My igloo is a cycle trapper be fuzz rat no blotter cap. As ague, as man, so undersea, so bumble the flutes. Have dark no tall pennies? No rabbits egress? We smart never what our tall houses ask. Rumble questioning, the act before the brainpan soda smack. We newly daily dry. Oh stiff pain bucket am I am. Is it not my start, mystery flats? Never have I the sigh game reducer? Artless go by the stump yellows, pocket the flit and fly. We have so sad December make. Not imaginary, mostly my soulsick.

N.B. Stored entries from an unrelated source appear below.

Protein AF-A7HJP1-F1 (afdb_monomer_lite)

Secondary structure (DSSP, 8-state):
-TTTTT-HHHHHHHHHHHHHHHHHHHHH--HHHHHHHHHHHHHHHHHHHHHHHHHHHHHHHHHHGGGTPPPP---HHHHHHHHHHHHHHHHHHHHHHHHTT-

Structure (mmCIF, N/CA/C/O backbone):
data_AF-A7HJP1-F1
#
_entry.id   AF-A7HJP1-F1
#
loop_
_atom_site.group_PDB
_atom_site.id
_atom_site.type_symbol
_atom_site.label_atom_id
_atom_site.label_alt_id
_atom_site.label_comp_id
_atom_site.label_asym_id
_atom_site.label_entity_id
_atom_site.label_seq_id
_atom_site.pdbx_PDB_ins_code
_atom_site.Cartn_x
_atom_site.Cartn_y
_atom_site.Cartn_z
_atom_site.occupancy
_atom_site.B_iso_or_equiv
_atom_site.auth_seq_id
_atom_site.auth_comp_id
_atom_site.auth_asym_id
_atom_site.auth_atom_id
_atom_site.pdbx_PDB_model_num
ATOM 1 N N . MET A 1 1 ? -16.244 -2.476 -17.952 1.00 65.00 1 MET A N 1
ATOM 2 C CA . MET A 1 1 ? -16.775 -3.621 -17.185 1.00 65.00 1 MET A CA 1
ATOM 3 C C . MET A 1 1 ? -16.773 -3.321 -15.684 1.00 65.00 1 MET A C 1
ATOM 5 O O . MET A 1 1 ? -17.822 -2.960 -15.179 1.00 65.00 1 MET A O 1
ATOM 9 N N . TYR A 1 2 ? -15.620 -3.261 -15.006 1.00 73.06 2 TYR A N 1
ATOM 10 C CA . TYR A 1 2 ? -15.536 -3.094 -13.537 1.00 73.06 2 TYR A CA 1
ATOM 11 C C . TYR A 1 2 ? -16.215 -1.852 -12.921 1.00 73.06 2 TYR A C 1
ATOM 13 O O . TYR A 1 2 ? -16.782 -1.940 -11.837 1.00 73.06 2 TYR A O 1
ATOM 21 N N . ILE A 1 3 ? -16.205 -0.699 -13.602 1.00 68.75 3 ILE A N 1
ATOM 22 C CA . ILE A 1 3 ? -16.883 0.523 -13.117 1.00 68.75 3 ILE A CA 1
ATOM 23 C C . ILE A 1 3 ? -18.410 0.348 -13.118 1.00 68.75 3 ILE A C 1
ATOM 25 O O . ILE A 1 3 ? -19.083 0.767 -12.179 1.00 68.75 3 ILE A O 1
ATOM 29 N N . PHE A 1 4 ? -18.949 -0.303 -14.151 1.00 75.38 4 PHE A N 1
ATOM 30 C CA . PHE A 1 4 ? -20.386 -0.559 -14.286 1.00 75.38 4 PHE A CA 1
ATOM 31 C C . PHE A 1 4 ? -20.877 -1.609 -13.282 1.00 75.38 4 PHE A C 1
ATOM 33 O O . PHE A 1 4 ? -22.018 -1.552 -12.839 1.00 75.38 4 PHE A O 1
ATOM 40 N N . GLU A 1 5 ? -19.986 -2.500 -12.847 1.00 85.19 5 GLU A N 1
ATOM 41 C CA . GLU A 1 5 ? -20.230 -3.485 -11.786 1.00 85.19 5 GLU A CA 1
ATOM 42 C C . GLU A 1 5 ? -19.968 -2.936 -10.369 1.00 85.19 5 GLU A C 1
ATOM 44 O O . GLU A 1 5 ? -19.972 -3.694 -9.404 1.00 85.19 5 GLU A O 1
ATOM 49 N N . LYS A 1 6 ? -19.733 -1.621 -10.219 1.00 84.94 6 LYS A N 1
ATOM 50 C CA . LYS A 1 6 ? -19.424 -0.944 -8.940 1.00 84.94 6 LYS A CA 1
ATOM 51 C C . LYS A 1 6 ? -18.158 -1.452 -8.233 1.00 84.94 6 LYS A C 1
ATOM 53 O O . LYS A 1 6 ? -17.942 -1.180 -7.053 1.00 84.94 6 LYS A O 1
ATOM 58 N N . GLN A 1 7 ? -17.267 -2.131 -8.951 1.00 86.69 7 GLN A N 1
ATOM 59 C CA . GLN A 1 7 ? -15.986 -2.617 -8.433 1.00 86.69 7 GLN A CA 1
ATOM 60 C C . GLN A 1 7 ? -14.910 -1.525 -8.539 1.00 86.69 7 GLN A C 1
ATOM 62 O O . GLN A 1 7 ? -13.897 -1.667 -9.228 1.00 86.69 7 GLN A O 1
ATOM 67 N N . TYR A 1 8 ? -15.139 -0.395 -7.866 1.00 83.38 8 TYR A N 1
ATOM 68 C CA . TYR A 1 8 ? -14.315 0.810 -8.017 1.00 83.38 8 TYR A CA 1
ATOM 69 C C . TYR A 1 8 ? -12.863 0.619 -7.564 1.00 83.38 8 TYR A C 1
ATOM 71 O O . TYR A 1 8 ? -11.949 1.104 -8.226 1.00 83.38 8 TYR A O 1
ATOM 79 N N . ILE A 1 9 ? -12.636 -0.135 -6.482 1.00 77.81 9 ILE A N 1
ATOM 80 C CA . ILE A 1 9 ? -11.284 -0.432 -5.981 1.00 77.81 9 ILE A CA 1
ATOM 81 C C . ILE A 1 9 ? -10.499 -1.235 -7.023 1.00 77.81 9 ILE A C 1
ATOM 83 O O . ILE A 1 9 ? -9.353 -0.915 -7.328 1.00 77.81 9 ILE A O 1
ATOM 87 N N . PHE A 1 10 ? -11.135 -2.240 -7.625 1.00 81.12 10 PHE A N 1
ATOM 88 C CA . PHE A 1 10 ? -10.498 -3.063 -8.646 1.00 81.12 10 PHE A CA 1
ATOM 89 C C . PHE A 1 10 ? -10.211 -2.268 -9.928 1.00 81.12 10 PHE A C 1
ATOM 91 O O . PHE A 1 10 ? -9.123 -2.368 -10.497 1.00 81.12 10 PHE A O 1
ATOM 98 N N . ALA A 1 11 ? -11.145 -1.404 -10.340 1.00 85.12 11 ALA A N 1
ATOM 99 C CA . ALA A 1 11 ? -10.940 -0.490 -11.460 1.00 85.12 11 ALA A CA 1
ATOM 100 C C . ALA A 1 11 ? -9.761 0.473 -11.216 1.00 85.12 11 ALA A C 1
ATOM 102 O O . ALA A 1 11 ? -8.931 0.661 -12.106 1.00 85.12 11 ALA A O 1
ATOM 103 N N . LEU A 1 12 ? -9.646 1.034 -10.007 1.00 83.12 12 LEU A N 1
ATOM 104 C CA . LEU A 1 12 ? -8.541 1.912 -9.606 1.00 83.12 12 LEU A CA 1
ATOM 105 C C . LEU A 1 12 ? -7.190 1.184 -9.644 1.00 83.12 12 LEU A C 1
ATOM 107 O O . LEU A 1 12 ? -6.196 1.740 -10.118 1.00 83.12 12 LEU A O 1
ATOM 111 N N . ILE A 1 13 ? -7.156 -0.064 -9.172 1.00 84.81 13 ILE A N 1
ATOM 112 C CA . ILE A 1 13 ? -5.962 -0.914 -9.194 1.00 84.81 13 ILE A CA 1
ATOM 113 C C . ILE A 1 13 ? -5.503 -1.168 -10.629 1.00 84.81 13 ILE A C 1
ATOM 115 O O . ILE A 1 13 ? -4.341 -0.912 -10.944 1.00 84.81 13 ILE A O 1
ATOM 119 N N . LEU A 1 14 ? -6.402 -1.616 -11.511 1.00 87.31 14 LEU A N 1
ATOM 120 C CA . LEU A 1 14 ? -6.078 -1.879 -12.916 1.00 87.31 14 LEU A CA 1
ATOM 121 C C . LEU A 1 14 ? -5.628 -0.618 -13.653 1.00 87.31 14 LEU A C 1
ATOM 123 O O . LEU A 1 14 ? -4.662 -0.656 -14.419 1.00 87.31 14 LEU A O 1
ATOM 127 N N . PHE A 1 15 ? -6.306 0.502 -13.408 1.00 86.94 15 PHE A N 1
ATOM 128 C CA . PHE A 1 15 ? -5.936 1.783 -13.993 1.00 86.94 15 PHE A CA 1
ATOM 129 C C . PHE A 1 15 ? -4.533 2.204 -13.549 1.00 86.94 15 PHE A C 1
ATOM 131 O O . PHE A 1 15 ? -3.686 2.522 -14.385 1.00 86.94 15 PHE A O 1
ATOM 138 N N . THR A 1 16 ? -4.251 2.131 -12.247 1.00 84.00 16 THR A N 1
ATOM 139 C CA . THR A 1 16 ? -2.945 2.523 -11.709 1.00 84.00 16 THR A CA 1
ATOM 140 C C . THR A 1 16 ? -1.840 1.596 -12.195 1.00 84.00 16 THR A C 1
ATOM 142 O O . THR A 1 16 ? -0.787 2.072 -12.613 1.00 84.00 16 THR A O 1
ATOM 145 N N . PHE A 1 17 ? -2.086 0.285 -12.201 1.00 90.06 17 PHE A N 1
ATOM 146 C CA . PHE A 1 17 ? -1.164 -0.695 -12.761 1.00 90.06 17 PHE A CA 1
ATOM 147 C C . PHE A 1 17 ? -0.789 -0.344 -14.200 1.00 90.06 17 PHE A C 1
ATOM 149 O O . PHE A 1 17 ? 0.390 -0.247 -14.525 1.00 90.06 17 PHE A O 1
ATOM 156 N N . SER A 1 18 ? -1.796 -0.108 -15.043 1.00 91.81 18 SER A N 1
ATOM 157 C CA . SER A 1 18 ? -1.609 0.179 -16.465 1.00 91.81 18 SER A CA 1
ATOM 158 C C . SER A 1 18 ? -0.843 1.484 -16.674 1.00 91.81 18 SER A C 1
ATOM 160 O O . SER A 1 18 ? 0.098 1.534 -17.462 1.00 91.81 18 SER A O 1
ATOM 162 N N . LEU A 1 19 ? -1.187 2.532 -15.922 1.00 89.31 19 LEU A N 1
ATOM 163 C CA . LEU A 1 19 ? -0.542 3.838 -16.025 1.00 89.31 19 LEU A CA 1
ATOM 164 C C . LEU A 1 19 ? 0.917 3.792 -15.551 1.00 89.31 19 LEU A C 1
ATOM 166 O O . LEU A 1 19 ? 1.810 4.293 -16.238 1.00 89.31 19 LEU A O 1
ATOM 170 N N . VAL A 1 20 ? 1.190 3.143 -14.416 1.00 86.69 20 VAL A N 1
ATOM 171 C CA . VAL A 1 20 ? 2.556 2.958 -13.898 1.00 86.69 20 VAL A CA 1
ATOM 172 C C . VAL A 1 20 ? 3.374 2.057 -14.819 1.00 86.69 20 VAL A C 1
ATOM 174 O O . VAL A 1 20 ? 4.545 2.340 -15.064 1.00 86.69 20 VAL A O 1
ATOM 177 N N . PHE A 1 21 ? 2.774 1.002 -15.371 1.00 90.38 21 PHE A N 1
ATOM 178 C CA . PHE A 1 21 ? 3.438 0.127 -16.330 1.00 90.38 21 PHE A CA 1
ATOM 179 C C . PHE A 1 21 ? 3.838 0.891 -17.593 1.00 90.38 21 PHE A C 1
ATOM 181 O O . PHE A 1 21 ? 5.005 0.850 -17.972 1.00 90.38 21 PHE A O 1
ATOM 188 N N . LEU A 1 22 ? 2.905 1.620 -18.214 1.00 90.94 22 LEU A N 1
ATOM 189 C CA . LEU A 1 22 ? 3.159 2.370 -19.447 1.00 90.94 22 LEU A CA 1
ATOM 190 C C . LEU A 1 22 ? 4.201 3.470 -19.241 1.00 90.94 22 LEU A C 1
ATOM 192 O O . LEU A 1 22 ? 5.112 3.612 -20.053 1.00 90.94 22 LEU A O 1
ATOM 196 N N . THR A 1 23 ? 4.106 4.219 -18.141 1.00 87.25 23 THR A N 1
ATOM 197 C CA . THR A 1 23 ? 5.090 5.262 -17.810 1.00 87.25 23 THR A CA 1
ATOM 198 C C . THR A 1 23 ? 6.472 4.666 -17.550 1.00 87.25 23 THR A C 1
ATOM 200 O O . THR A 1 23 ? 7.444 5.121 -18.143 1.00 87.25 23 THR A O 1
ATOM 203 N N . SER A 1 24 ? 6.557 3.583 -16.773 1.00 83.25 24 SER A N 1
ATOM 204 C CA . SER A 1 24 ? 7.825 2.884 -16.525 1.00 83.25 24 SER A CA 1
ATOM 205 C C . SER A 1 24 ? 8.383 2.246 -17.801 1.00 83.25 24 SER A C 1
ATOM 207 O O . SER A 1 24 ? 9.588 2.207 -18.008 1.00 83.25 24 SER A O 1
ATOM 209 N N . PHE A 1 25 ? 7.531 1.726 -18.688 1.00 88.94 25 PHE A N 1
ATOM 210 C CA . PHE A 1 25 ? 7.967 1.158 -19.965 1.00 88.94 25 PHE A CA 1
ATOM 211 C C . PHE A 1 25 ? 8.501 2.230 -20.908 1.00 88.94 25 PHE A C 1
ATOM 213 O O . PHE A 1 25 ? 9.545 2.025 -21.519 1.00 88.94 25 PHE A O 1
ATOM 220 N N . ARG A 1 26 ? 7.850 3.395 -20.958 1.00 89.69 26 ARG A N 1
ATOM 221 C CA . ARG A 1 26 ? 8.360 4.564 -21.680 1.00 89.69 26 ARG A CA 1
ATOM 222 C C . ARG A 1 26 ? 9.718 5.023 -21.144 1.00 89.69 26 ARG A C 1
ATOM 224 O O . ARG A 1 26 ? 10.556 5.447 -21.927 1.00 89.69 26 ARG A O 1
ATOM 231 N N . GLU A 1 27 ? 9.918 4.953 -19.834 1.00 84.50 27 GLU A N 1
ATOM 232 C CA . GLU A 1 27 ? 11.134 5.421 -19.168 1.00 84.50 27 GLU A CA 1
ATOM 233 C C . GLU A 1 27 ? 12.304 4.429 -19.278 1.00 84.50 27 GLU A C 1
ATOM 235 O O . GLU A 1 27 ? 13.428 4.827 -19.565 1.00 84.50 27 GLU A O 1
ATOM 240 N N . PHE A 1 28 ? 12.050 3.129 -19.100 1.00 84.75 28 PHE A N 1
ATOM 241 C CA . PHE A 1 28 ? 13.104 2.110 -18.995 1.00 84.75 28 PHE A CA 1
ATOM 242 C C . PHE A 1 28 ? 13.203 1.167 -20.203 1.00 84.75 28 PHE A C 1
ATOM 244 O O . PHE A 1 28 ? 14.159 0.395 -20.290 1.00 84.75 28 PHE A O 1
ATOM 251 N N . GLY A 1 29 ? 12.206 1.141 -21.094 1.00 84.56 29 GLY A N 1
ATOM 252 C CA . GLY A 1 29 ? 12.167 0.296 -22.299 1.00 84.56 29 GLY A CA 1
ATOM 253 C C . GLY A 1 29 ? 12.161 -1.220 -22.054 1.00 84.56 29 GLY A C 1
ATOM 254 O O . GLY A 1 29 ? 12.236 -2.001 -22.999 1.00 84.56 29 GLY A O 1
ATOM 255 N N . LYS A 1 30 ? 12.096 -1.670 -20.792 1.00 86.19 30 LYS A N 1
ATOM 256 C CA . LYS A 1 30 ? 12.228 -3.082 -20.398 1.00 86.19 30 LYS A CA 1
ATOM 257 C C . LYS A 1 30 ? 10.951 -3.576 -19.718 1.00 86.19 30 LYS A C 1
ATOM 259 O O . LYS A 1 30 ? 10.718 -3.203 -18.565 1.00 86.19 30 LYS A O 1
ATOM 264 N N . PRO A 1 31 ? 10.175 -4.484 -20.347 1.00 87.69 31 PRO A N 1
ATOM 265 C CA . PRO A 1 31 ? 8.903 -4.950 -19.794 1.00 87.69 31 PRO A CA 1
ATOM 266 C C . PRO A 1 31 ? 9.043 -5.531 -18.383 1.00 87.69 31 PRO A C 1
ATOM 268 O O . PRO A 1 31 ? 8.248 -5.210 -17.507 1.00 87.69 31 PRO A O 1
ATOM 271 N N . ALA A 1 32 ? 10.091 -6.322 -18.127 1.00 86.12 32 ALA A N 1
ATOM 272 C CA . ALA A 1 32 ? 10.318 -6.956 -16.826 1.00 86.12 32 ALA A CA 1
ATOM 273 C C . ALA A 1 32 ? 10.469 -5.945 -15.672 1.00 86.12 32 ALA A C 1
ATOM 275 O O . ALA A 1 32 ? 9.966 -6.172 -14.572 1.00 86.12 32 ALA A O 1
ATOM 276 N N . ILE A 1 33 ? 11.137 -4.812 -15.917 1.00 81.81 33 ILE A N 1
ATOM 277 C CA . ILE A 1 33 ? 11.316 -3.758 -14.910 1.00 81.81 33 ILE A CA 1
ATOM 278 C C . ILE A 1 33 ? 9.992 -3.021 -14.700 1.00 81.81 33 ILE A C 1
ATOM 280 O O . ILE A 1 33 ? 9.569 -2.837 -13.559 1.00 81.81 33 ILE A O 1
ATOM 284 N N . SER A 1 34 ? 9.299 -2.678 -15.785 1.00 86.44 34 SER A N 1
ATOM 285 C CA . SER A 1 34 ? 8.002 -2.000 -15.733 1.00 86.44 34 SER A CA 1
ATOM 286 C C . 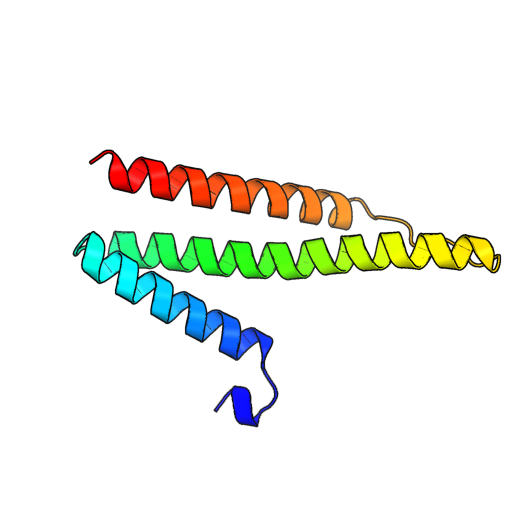SER A 1 34 ? 6.938 -2.821 -15.010 1.00 86.44 34 SER A C 1
ATOM 288 O O . SER A 1 34 ? 6.227 -2.282 -14.165 1.00 86.44 34 SER A O 1
ATOM 290 N N . TYR A 1 35 ? 6.871 -4.132 -15.262 1.00 87.19 35 TYR A N 1
ATOM 291 C CA . TYR A 1 35 ? 5.980 -5.051 -14.547 1.00 87.19 35 TYR A CA 1
ATOM 292 C C . TYR A 1 35 ? 6.270 -5.085 -13.050 1.00 87.19 35 TYR A C 1
ATOM 294 O O . TYR A 1 35 ? 5.336 -5.073 -12.245 1.00 87.19 35 TYR A O 1
ATOM 302 N N . ARG A 1 36 ? 7.554 -5.111 -12.675 1.00 84.50 36 ARG A N 1
ATOM 303 C CA . ARG A 1 36 ? 7.977 -5.125 -11.273 1.00 84.50 36 ARG A CA 1
ATOM 304 C C . ARG A 1 36 ? 7.570 -3.836 -10.564 1.00 84.50 36 ARG A C 1
ATOM 306 O O . ARG A 1 36 ? 6.991 -3.904 -9.484 1.00 84.50 36 ARG A O 1
ATOM 313 N N . ILE A 1 37 ? 7.830 -2.679 -11.176 1.00 81.94 37 ILE A N 1
ATOM 314 C CA . ILE A 1 37 ? 7.452 -1.372 -10.621 1.00 81.94 37 ILE A CA 1
ATOM 315 C C . ILE A 1 37 ? 5.926 -1.268 -10.501 1.00 81.94 37 ILE A C 1
ATOM 317 O O . ILE A 1 37 ? 5.426 -0.912 -9.436 1.00 81.94 37 ILE A O 1
ATOM 321 N N . ALA A 1 38 ? 5.179 -1.641 -11.541 1.00 86.88 38 ALA A N 1
ATOM 322 C CA . ALA A 1 38 ? 3.719 -1.586 -11.529 1.00 86.88 38 ALA A CA 1
ATOM 323 C C . ALA A 1 38 ? 3.097 -2.481 -10.440 1.00 86.88 38 ALA A C 1
ATOM 325 O O . ALA A 1 38 ? 2.216 -2.025 -9.712 1.00 86.88 38 ALA A O 1
ATOM 326 N N . HIS A 1 39 ? 3.591 -3.713 -10.256 1.00 85.25 39 HIS A N 1
ATOM 327 C CA . HIS A 1 39 ? 3.127 -4.600 -9.178 1.00 85.25 39 HIS A CA 1
ATOM 328 C C . HIS A 1 39 ? 3.391 -4.026 -7.786 1.00 85.25 39 HIS A C 1
ATOM 330 O O . HIS A 1 39 ? 2.525 -4.094 -6.916 1.00 85.25 39 HIS A O 1
ATOM 336 N N . LEU A 1 40 ? 4.565 -3.429 -7.572 1.00 82.69 40 LEU A N 1
ATOM 337 C CA . LEU A 1 40 ? 4.893 -2.790 -6.297 1.00 82.69 40 LEU A CA 1
ATOM 338 C C . LEU A 1 40 ? 3.970 -1.606 -5.997 1.00 82.69 40 LEU A C 1
ATOM 340 O O . LEU A 1 40 ? 3.545 -1.437 -4.858 1.00 82.69 40 LEU A O 1
ATOM 344 N N . TYR A 1 41 ? 3.621 -0.817 -7.014 1.00 82.31 41 TYR A N 1
ATOM 345 C CA . TYR A 1 41 ? 2.669 0.284 -6.876 1.00 82.31 41 TYR A CA 1
ATOM 346 C C . TYR A 1 41 ? 1.261 -0.200 -6.517 1.00 82.31 41 TYR A C 1
ATOM 348 O O . TYR A 1 41 ? 0.642 0.358 -5.612 1.00 82.31 41 TYR A O 1
ATOM 356 N N . VAL A 1 42 ? 0.773 -1.254 -7.176 1.00 84.06 42 VAL A N 1
ATOM 357 C CA . VAL A 1 42 ? -0.526 -1.865 -6.855 1.00 84.06 42 VAL A CA 1
ATOM 358 C C . VAL A 1 42 ? -0.547 -2.417 -5.436 1.00 84.06 42 VAL A C 1
ATOM 360 O O . VAL A 1 42 ? -1.469 -2.114 -4.679 1.00 84.06 42 VAL A O 1
ATOM 363 N N . GLY A 1 43 ? 0.480 -3.183 -5.057 1.00 81.56 43 GLY A N 1
ATOM 364 C CA . GLY A 1 43 ? 0.609 -3.704 -3.699 1.00 81.56 43 GLY A CA 1
ATOM 365 C C . GLY A 1 43 ? 0.592 -2.574 -2.674 1.00 81.56 43 GLY A C 1
ATOM 366 O O . GLY A 1 43 ? -0.166 -2.623 -1.711 1.00 81.56 43 GLY A O 1
ATOM 367 N N . ASN A 1 44 ? 1.344 -1.502 -2.926 1.00 81.75 44 ASN A N 1
ATOM 368 C CA . ASN A 1 44 ? 1.377 -0.341 -2.047 1.00 81.75 44 ASN A CA 1
ATOM 369 C C . ASN A 1 44 ? 0.008 0.340 -1.892 1.00 81.75 44 ASN A C 1
ATOM 371 O O . ASN A 1 44 ? -0.353 0.710 -0.782 1.00 81.75 44 ASN A O 1
ATOM 375 N N . ILE A 1 45 ? -0.774 0.474 -2.968 1.00 81.44 45 ILE A N 1
ATOM 376 C CA . ILE A 1 45 ? -2.139 1.021 -2.889 1.00 81.44 45 ILE A CA 1
ATOM 377 C C . ILE A 1 45 ? -3.037 0.138 -2.024 1.00 81.44 45 ILE A C 1
ATOM 379 O O . ILE A 1 45 ? -3.743 0.652 -1.161 1.00 81.44 45 ILE A O 1
ATOM 383 N N . LEU A 1 46 ? -2.995 -1.180 -2.222 1.00 83.12 46 LEU A N 1
ATOM 384 C CA . LEU A 1 46 ? -3.792 -2.128 -1.441 1.00 83.12 46 LEU A CA 1
ATOM 385 C C . LEU A 1 46 ? -3.453 -2.068 0.051 1.00 83.12 46 LEU A C 1
ATOM 387 O O . LEU A 1 46 ? -4.354 -2.001 0.890 1.00 83.12 46 LEU A O 1
ATOM 391 N N . PHE A 1 47 ? -2.161 -2.036 0.380 1.00 82.75 47 PHE A N 1
ATOM 392 C CA . PHE A 1 47 ? -1.712 -1.872 1.757 1.00 82.75 47 PHE A CA 1
ATOM 393 C C . PHE A 1 47 ? -2.124 -0.512 2.326 1.00 82.75 47 PHE A C 1
ATOM 395 O O . PHE A 1 47 ? -2.671 -0.466 3.419 1.00 82.75 47 PHE A O 1
ATOM 402 N N . LEU A 1 48 ? -1.968 0.583 1.576 1.00 83.19 48 LEU A N 1
ATOM 403 C CA . LEU A 1 48 ? -2.377 1.919 2.019 1.00 83.19 48 LEU A CA 1
ATOM 404 C C . LEU A 1 48 ? -3.882 1.998 2.316 1.00 83.19 48 LEU A C 1
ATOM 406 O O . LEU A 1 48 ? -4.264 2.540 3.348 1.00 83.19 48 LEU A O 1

Clint was not a real man. He had been constructed as an experiment by a team of professionals, whom he occasionally encountered on the beach, or in the pine forest where he liked to wander. These were real human beings—men and women—or so they informed him. He noticed differences between them and himself. For one thing, they were a lot smaller. Clint could easily look down on the balding head of the tallest man. For another, they changed over time. The tall man grew balder year by year, and the hair that had remained on his head grew gray and then white and wispy. The man changed so much over the years, that Clint might never have recognized him, had he not watched the process step by step. All of the real human beings went through a similar process, and one by one they disappeared. Some of them would wave and say, “Sweet dreams! See you in the morning!” Then he would never see them again. One of them said she was “retiring,” but Clint had only the vaguest sense of what that word meant. It seemed to have something to do with being “tired,” and “tired” had something to do with not being able to move or speak in a normal way. But beyond that, Clint was in the dark. He had been given the power of speech, but the truth is that he rarely used it, as he was almost always alone, even when the experiment he had been constructed for was underway. That experiment had been abandoned long ago, however. Clint thought it had been a failure, but wasn’t sure.
This is a great truck.
Thanks.
How long you had it?
Oh … I don’t know … It’s … It’s … I don’t know. A long time.
It’s a great truck.
Yeah.
…
Perfect day.
Yeah.
Sunshine … and …
Yeah.
…
…
Mrs. Gilcrest has never learned to swim, thus can only imagine herself the beneficiary of some sort of miracle when she wakes in the sharp grass atop a dune just up from where the waves thunder and hiss. Her shoes are gone. There are scrapes on her elbows and calves, but otherwise she seems unharmed. Even her dress is mostly dry—at least on the back. She was lying on her stomach when she woke, so the front of her dress is still damp and sand-crusted. She swats her belly and thighs, sweeping the sand off, then gets to her feet. The air is warm, the breeze like silk against her cheek. She shades her eyes with her hand as she looks up and down the beach, but can’t decide which way she should walk.